Aprendimos
en la escuela que se llamaba edad a cada
uno de los periodos de tiempo en que convencionalmente se divide la historia de
la humanidad desde una perspectiva occidental. Así supimos de la Edad Antigua,
de la Media, de la Moderna y de la Contemporánea, y conocimos que ésta última
había tenido su inicio con la Revolución Francesa y que se extendía hasta
nuestros días; no importaba que esos días fueran los de nuestros abuelos, los
de nuestros padres, los nuestros propiamente dichos o los de nuestros hijos e
hijas, pues al cabo la fórmula se ha repetido a sí misma por generaciones sin
que nada ni nadie al parecer haya osado alterarla.
Ahora
bien, ¿es posible que tengamos que reescribir pronto los libros de texto para
anotar que hemos entrado en una nueva edad? Probablemente sí, probablemente
estemos viviendo desde hace unos años el tránsito hacia esa nueva edad aún sin
nombre, aún sin definición ni contenidos exactos que la identifiquen; y pasarán
más años todavía hasta que exista el convencimiento compartido de que nos hemos
instalado en otro tiempo. De hecho, una herramienta muy de moda a la hora de
determinar la relevancia de ciertas materias o tendencias, el buscador Google,
apenas recoge hoy aproximadamente 6.000 entradas para la fórmula Edad
Poscontemporánea, aunque crecen de día en día y acabarán por invadirlo con tal
etiqueta u otra similar. Sin embargo, lo que sí es más evidente es que ya hemos
abandonado sin duda la vieja Edad Contemporánea. Reconocerlo es por lo tanto un
elemento capital para conquistar la época que se abre ante nosotros. No hacerlo
y seguir valiéndonos del pensamiento viejo, de patrones caducos y de horizontes
apagados significará nuestra derrota ante la evolución imparable de la
historia.
El
Muro de Berlín cayó en 1989 y las Torres Gemelas en 2001. Uno y otro
derrumbamiento, a pesar de sus notables diferencias, son la imagen del final de
una larga etapa, la de las construcciones y el crecimiento. Poco importa si
fracasó el comunismo o si triunfó el capitalismo, los dos pueden darse por
desaparecidos. Y con ellos casi toda la simbología, la política, la economía y
las ideas que fuimos levantando desde 1789 conducidos por el lema de la
igualdad, la libertad y la fraternidad; evidentemente con interpretaciones y
aplicaciones distintas según la orientación ideológica de un mundo bipolar. Por
ese motivo la primera lección que ha de inaugurar la nueva enciclopedia es que
nada es ni será ya igual y que, por lo tanto, cualquier discurso, cualquier
propuesta de futuro que se acomode aún sobre aquel antiguo molde no tiene
porvenir, es pura melancolía.
Lo
que sucedió después fue la globalización y las crisis. Lo primero nos sirve
para explicar uno de los rasgos radicalmente distintos a lo precedente y las
segundas nos confirman que el proceso está en marcha y que, atendiendo a su
etimología, estamos obligados a tomar decisiones, pues, de no hacerlo, nos arrastrará la marea hacia un fondo
sin fin.
Por
ahora, lo que se puede ver, a corto plazo al menos, es que el tiempo que
alumbra caminará en principio por la senda de la deconstrucción y el
decrecimiento, las nuevas claves para, no se sabe cuándo, poder recuperar el
pulso de otra economía, de otra política y de otras ideas. Quienes no se liguen
a esos dos conceptos se mentirán a sí mismos y nos engañarán a todos.
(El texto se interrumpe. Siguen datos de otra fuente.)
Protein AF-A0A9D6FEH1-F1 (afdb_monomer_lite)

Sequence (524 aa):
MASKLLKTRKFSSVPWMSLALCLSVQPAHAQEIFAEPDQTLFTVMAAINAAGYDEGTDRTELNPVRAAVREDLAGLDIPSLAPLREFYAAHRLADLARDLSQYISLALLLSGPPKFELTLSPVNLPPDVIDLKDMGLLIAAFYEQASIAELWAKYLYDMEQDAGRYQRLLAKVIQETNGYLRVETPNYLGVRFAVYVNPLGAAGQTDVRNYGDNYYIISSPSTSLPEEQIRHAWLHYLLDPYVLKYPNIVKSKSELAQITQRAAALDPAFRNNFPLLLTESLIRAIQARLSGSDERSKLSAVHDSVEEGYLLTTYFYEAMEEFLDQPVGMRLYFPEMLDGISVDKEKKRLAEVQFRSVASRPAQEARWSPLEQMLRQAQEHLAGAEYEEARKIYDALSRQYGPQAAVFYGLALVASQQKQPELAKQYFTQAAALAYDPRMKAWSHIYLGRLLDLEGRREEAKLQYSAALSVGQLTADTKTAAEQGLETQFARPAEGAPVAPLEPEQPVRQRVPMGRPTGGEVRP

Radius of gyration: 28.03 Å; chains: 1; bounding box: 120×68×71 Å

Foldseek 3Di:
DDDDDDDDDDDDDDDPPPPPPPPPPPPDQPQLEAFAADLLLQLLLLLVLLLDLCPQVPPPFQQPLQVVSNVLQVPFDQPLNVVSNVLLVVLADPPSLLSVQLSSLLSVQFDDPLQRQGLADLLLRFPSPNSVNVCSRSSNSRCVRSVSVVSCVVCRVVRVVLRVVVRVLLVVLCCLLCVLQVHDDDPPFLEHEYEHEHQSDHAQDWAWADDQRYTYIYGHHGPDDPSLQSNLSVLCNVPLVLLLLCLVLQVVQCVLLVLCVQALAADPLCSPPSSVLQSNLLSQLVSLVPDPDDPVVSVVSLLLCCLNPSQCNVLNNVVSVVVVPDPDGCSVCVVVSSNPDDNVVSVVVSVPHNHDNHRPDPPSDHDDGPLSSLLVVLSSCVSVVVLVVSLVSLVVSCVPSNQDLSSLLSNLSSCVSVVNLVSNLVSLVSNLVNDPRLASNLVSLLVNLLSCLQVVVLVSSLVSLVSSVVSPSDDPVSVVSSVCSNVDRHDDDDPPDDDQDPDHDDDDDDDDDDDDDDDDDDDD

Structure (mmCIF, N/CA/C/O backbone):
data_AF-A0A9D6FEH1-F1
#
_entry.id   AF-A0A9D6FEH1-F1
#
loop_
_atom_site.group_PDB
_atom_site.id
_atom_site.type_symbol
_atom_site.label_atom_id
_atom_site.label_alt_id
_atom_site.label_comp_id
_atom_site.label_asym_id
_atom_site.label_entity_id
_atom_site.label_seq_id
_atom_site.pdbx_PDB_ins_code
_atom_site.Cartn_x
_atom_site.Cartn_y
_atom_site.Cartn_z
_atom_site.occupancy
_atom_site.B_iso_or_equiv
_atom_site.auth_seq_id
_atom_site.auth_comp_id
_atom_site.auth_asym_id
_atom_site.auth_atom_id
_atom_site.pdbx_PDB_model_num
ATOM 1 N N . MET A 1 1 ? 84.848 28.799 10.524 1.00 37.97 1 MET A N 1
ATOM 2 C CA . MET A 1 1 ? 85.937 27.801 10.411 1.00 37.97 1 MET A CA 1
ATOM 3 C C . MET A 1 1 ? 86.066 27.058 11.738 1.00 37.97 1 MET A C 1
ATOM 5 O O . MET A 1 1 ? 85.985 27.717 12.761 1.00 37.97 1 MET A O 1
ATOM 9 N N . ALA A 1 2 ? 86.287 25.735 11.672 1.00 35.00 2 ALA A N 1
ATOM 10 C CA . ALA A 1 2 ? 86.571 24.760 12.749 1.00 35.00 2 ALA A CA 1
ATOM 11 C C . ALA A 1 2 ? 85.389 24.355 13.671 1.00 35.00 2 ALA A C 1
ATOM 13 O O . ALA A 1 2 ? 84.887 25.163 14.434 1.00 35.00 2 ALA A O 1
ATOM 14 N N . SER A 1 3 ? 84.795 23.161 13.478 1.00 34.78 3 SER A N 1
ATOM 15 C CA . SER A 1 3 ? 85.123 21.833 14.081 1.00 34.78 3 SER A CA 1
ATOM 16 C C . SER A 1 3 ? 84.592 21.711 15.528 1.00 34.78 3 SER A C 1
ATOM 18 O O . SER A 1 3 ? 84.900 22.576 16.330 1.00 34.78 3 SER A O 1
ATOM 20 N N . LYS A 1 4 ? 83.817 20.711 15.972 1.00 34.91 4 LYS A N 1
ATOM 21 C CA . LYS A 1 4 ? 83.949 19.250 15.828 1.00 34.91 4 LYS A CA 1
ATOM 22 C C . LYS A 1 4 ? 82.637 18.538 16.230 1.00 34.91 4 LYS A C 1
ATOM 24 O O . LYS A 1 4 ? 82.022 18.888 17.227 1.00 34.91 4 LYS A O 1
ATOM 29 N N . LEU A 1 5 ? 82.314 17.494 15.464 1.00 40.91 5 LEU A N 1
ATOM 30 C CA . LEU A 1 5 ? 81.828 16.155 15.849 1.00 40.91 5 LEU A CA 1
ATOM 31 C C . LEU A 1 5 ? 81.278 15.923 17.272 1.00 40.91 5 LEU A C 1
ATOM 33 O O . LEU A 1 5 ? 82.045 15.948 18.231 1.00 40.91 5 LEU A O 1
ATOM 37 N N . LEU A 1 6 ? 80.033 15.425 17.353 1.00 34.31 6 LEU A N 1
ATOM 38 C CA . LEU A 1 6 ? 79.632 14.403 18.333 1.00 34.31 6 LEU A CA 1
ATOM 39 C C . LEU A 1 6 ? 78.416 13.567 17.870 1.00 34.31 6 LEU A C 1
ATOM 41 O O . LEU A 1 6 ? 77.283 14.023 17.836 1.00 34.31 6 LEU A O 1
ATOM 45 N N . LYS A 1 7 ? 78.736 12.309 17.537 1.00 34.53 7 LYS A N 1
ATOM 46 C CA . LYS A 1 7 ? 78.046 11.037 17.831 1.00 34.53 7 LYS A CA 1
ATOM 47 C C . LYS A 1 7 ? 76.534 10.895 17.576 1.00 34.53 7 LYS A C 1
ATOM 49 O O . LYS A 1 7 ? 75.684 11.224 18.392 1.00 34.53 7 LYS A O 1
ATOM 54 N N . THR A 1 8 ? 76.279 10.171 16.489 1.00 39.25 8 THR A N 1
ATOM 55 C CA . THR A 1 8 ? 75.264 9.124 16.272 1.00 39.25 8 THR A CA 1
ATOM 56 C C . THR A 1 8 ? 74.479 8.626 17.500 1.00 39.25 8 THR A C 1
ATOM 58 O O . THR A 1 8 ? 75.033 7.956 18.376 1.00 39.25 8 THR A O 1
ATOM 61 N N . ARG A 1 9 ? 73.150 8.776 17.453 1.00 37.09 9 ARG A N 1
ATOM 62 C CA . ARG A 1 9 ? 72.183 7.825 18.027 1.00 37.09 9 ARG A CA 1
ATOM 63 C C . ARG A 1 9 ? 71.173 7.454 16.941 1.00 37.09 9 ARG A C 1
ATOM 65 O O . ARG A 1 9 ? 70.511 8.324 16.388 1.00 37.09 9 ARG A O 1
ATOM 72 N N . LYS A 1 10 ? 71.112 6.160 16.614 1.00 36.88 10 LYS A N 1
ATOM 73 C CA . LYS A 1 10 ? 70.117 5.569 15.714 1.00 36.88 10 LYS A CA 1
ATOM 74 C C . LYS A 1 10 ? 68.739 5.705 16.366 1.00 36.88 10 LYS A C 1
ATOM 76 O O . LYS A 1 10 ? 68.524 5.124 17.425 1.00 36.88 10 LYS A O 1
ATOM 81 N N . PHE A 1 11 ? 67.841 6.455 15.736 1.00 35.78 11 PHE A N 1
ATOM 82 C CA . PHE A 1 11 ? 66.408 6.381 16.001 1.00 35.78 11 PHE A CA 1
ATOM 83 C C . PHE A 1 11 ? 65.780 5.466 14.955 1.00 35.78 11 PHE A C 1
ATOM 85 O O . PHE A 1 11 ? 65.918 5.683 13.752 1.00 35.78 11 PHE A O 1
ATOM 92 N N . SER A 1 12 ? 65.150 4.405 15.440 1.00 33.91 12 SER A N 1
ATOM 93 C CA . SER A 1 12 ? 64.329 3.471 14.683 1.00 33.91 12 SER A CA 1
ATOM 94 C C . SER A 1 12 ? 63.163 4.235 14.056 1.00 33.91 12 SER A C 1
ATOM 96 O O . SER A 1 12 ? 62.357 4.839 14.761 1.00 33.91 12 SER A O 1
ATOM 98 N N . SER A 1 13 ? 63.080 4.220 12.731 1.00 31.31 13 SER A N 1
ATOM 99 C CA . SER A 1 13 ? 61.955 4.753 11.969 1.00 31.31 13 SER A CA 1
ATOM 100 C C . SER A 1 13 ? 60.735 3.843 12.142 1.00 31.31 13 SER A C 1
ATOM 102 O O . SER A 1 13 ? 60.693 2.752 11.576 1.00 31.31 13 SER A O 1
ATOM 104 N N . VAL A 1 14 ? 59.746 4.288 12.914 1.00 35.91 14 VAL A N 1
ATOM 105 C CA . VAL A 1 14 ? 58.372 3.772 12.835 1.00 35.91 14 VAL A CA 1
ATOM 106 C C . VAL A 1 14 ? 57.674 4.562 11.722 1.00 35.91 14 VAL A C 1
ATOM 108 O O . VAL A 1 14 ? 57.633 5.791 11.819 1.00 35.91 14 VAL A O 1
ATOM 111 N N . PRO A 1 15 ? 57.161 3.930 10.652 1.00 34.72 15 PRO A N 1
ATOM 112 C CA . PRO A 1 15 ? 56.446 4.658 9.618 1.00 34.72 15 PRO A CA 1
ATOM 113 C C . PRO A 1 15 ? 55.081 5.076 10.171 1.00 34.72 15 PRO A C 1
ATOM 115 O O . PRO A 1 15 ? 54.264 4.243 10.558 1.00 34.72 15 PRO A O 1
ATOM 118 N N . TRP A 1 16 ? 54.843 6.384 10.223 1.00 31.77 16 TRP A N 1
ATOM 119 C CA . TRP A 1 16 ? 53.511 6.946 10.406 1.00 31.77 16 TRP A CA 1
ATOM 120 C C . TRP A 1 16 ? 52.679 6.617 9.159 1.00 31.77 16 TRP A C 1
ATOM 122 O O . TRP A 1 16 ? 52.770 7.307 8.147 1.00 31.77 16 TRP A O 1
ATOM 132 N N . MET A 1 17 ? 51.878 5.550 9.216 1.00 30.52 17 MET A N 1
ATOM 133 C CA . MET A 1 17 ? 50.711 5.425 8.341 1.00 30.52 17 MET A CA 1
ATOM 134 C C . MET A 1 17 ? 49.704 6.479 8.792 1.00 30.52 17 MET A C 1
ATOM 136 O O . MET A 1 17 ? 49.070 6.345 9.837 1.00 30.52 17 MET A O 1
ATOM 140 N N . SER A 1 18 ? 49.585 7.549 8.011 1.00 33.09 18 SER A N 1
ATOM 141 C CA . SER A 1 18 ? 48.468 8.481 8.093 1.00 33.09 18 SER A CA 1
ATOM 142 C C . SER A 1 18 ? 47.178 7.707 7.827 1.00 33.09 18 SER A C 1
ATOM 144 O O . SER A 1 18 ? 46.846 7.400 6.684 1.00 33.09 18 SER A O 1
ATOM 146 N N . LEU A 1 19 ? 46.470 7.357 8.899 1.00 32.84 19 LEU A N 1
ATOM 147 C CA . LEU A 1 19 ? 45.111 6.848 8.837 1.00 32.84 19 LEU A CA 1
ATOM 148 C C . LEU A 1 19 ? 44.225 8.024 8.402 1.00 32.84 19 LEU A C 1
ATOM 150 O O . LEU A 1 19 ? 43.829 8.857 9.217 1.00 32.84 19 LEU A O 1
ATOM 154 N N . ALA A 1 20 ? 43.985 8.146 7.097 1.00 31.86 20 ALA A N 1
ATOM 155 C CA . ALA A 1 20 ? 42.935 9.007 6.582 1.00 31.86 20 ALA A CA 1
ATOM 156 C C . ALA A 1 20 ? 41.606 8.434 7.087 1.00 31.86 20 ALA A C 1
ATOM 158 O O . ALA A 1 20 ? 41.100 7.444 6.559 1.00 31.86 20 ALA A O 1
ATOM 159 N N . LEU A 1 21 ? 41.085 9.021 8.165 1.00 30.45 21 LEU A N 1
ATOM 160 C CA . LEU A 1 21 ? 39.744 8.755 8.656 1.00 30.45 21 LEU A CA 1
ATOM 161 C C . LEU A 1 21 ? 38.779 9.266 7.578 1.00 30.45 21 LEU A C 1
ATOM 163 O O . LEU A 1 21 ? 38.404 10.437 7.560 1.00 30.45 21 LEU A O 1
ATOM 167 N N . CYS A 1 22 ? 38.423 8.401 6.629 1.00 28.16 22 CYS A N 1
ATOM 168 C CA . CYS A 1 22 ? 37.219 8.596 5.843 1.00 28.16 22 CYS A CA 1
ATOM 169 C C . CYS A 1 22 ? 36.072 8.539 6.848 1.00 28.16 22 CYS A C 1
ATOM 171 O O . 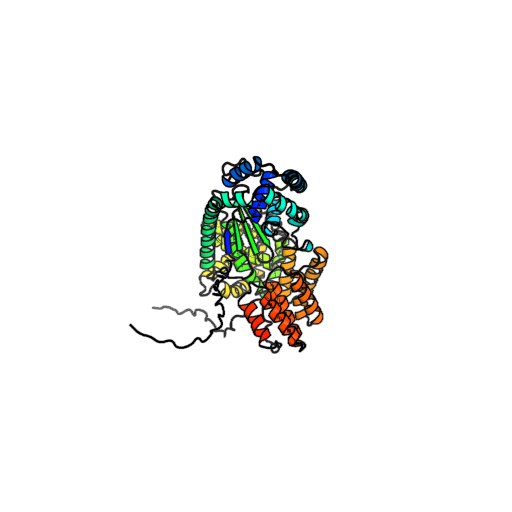CYS A 1 22 ? 35.657 7.458 7.263 1.00 28.16 22 CYS A O 1
ATOM 173 N N . LEU A 1 23 ? 35.608 9.706 7.294 1.00 29.61 23 LEU A N 1
ATOM 174 C CA . LEU A 1 23 ? 34.271 9.844 7.843 1.00 29.61 23 LEU A CA 1
ATOM 175 C C . LEU A 1 23 ? 33.336 9.408 6.720 1.00 29.61 23 LEU A C 1
ATOM 177 O O . LEU A 1 23 ? 33.003 10.186 5.829 1.00 29.61 23 LEU A O 1
ATOM 181 N N . SER A 1 24 ? 32.982 8.126 6.724 1.00 27.91 24 SER A N 1
ATOM 182 C CA . SER A 1 24 ? 31.806 7.639 6.036 1.00 27.91 24 SER A CA 1
ATOM 183 C C . SER A 1 24 ? 30.655 8.467 6.582 1.00 27.91 24 SER A C 1
ATOM 185 O O . SER A 1 24 ? 30.209 8.250 7.711 1.00 27.91 24 SER A O 1
ATOM 187 N N . VAL A 1 25 ? 30.229 9.465 5.811 1.00 27.17 25 VAL A N 1
ATOM 188 C CA . VAL A 1 25 ? 28.899 10.034 5.957 1.00 27.17 25 VAL A CA 1
ATOM 189 C C . VAL A 1 25 ? 27.983 8.831 5.805 1.00 27.17 25 VAL A C 1
ATOM 191 O O . VAL A 1 25 ? 27.853 8.281 4.713 1.00 27.17 25 VAL A O 1
ATOM 194 N N . GLN A 1 26 ? 27.461 8.330 6.927 1.00 28.02 26 GLN A N 1
ATOM 195 C CA . GLN A 1 26 ? 26.347 7.400 6.865 1.00 28.02 26 GLN A CA 1
ATOM 196 C C . GLN A 1 26 ? 25.291 8.095 6.007 1.00 28.02 26 GLN A C 1
ATOM 198 O O . GLN A 1 26 ? 25.058 9.289 6.235 1.00 28.02 26 GLN A O 1
ATOM 203 N N . PRO A 1 27 ? 24.710 7.420 4.999 1.00 31.83 27 PRO A N 1
ATOM 204 C CA . PRO A 1 27 ? 23.616 8.023 4.264 1.00 31.83 27 PRO A CA 1
ATOM 205 C C . PRO A 1 27 ? 22.597 8.493 5.302 1.00 31.83 27 PRO A C 1
ATOM 207 O O . PRO A 1 27 ? 22.233 7.736 6.208 1.00 31.83 27 PRO A O 1
ATOM 210 N N . ALA A 1 28 ? 22.234 9.776 5.221 1.00 34.59 28 ALA A N 1
ATOM 211 C CA . ALA A 1 28 ? 21.117 10.321 5.970 1.00 34.59 28 ALA A CA 1
ATOM 212 C C . ALA A 1 28 ? 19.956 9.331 5.839 1.00 34.59 28 ALA A C 1
ATOM 214 O O . ALA A 1 28 ? 19.774 8.785 4.750 1.00 34.59 28 ALA A O 1
ATOM 215 N N . HIS A 1 29 ? 19.258 9.057 6.948 1.00 40.50 29 HIS A N 1
ATOM 216 C CA . HIS A 1 29 ? 18.086 8.180 6.986 1.00 40.50 29 HIS A CA 1
ATOM 217 C C . HIS A 1 29 ? 17.318 8.307 5.671 1.00 40.50 29 HIS A C 1
ATOM 219 O O . HIS A 1 29 ? 16.848 9.405 5.367 1.00 40.50 29 HIS A O 1
ATOM 225 N N . ALA A 1 30 ? 17.296 7.242 4.858 1.00 47.34 30 ALA A N 1
ATOM 226 C CA . ALA A 1 30 ? 16.582 7.274 3.591 1.00 47.34 30 ALA A CA 1
ATOM 227 C C . ALA A 1 30 ? 15.153 7.689 3.927 1.00 47.34 30 ALA A C 1
ATOM 229 O O . ALA A 1 30 ? 14.505 7.048 4.755 1.00 47.34 30 ALA A O 1
ATOM 230 N N . GLN A 1 31 ? 14.724 8.831 3.397 1.00 56.00 31 GLN A N 1
ATOM 231 C CA . GLN A 1 31 ? 13.401 9.348 3.683 1.00 56.00 31 GLN A CA 1
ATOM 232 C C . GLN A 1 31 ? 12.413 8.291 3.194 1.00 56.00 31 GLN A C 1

Igualmente, conviene tener presente que durante esa transición merecerá la pena
implicarse en dos asuntos pendientes que van a resultar capitales: el de la
lucha de clases nunca resuelta y la defensa de la condición de ciudadanía como
último eslabón de una sociedad que pretendemos todavía medianamente justa.
Publicado en Tam-Tam Press, 8 octubre 2012
NOTA: Este artículo es una reescritura del que se publicó en Diario de León el 24 de julio de 2010, recogido en el blog bajo la etiqueta Sindical.